[Data records]
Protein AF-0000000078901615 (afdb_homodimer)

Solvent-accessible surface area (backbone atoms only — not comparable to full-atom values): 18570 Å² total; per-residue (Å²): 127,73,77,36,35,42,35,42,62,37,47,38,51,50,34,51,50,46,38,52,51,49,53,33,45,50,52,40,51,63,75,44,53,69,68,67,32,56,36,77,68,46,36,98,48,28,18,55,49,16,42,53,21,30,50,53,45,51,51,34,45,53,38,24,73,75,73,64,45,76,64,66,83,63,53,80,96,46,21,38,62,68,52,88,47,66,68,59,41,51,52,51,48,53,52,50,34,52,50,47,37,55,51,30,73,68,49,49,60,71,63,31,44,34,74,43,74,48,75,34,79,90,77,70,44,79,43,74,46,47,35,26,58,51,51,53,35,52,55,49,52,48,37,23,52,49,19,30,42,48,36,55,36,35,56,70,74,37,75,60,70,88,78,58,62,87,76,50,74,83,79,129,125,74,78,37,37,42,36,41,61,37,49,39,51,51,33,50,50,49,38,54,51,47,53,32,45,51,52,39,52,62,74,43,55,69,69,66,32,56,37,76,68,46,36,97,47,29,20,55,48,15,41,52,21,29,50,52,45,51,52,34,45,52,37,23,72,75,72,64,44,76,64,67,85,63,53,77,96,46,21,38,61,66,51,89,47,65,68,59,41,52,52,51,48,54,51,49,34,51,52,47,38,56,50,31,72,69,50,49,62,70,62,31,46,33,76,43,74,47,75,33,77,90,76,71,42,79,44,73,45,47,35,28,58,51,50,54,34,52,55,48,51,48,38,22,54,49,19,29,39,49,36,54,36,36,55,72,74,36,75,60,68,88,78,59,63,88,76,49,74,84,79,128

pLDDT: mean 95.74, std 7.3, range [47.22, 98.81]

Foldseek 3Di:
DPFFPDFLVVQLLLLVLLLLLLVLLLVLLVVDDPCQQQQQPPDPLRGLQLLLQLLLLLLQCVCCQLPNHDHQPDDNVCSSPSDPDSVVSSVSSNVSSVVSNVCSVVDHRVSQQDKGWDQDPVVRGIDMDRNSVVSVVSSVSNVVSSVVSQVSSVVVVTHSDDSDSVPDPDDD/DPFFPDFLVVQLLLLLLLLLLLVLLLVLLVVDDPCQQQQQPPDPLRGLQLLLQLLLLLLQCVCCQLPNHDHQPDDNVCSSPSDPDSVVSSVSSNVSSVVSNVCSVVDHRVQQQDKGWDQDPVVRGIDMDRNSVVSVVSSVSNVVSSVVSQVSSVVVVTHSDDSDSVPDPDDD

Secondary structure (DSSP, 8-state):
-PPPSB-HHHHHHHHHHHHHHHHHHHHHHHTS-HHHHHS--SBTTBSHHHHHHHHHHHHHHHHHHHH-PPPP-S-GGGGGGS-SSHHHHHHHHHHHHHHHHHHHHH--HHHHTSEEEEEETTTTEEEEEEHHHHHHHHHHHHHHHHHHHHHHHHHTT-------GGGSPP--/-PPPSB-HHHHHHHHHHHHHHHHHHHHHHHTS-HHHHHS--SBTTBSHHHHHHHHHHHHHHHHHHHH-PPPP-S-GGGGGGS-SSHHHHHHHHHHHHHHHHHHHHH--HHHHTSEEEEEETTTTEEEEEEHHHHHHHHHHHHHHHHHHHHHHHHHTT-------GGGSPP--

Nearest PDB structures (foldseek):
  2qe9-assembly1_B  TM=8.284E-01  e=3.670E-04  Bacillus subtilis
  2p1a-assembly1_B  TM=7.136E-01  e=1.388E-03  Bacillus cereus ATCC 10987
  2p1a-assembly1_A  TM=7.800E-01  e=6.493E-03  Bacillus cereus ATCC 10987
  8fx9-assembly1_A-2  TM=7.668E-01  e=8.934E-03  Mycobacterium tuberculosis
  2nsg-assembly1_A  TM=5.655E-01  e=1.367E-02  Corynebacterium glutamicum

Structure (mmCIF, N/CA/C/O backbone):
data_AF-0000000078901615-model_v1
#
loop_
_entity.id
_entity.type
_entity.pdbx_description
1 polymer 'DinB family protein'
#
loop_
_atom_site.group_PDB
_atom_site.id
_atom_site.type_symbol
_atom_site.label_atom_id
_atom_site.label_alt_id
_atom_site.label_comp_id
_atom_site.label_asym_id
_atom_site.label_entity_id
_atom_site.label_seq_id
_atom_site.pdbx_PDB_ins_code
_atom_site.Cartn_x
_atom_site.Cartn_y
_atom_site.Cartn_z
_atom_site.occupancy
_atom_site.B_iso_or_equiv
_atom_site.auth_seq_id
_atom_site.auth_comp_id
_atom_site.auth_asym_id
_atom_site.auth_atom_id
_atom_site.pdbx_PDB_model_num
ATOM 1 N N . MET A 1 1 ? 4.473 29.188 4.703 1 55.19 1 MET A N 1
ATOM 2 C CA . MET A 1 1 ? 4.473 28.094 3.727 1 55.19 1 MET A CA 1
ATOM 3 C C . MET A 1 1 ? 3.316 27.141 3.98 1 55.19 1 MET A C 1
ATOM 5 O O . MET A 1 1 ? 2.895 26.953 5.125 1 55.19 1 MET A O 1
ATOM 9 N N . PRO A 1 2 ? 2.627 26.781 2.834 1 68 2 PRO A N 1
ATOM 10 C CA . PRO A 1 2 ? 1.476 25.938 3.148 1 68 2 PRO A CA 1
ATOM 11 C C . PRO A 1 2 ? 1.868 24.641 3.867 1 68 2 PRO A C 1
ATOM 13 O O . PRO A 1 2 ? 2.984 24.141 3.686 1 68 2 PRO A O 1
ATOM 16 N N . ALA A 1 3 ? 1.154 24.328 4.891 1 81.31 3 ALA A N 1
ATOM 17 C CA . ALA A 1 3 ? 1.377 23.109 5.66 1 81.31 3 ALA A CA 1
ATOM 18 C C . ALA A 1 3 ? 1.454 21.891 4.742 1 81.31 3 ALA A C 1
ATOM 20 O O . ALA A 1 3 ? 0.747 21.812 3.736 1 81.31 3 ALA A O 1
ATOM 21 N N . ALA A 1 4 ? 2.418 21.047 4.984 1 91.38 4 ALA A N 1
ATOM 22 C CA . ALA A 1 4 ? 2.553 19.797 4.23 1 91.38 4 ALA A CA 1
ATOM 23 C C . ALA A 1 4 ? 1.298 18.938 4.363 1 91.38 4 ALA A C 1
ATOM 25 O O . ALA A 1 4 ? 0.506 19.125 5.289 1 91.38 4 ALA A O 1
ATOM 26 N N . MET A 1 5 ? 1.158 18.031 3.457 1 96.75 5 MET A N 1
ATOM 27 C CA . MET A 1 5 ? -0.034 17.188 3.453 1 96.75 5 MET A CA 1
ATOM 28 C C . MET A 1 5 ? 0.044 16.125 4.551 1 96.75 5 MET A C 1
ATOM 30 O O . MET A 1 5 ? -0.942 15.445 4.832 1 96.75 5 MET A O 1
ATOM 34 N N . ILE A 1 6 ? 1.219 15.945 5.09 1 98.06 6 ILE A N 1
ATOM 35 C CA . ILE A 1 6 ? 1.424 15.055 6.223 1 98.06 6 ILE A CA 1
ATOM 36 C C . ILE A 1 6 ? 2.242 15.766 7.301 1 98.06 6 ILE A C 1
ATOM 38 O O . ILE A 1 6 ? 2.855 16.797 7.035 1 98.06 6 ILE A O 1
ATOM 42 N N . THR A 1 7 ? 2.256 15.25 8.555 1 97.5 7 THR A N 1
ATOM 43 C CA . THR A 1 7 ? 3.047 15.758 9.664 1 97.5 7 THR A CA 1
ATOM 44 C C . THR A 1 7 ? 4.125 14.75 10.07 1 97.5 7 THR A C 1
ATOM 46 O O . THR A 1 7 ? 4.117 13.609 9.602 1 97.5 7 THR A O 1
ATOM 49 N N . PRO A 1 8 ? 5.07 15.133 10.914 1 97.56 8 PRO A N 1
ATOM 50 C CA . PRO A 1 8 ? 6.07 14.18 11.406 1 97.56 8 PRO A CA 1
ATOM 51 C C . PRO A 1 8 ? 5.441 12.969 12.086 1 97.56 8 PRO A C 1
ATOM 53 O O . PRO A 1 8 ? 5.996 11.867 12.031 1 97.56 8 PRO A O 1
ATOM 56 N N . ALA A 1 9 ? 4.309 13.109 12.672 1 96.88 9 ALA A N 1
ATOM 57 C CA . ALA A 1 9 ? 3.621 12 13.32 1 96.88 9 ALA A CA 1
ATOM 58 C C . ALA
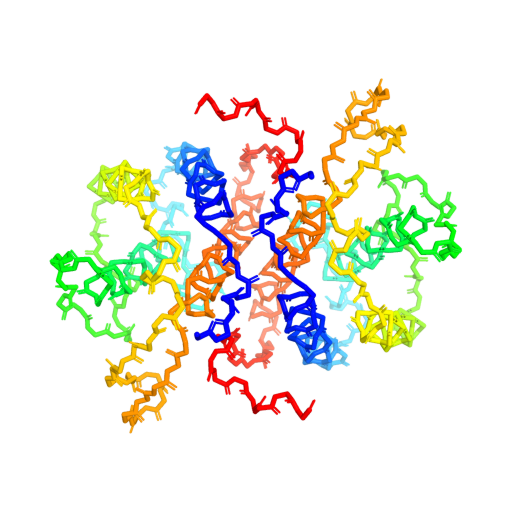 A 1 9 ? 3.248 10.922 12.312 1 96.88 9 ALA A C 1
ATOM 60 O O . ALA A 1 9 ? 3.33 9.727 12.609 1 96.88 9 ALA A O 1
ATOM 61 N N . TYR A 1 10 ? 2.795 11.336 11.117 1 97.94 10 TYR A N 1
ATOM 62 C CA . TYR A 1 10 ? 2.518 10.375 10.055 1 97.94 10 TYR A CA 1
ATOM 63 C C . TYR A 1 10 ? 3.764 9.562 9.711 1 97.94 10 TYR A C 1
ATOM 65 O O . TYR A 1 10 ? 3.705 8.336 9.594 1 97.94 10 TYR A O 1
ATOM 73 N N . VAL A 1 11 ? 4.871 10.258 9.547 1 98.56 11 VAL A N 1
ATOM 74 C CA . VAL A 1 11 ? 6.121 9.625 9.133 1 98.56 11 VAL A CA 1
ATOM 75 C C . VAL A 1 11 ? 6.582 8.641 10.211 1 98.56 11 VAL A C 1
ATOM 77 O O . VAL A 1 11 ? 6.98 7.516 9.898 1 98.56 11 VAL A O 1
ATOM 80 N N . ARG A 1 12 ? 6.496 9.039 11.453 1 97.75 12 ARG A N 1
ATOM 81 C CA . ARG A 1 12 ? 6.875 8.148 12.555 1 97.75 12 ARG A CA 1
ATOM 82 C C . ARG A 1 12 ? 5.98 6.918 12.586 1 97.75 12 ARG A C 1
ATOM 84 O O . ARG A 1 12 ? 6.461 5.797 12.773 1 97.75 12 ARG A O 1
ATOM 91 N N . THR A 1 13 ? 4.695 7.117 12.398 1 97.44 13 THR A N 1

EXERCISE AIM:
Using the records given above, list every line that includes the word "cereus".

ANSWER TO THE PROBLEM:
  2p1a-assembly1_B  TM=7.136E-01  e=1.388E-03  Bacillus cereus ATCC 10987
  2p1a-assembly1_A  TM=7.800E-01  e=6.493E-03  Bacillus cereus ATCC 10987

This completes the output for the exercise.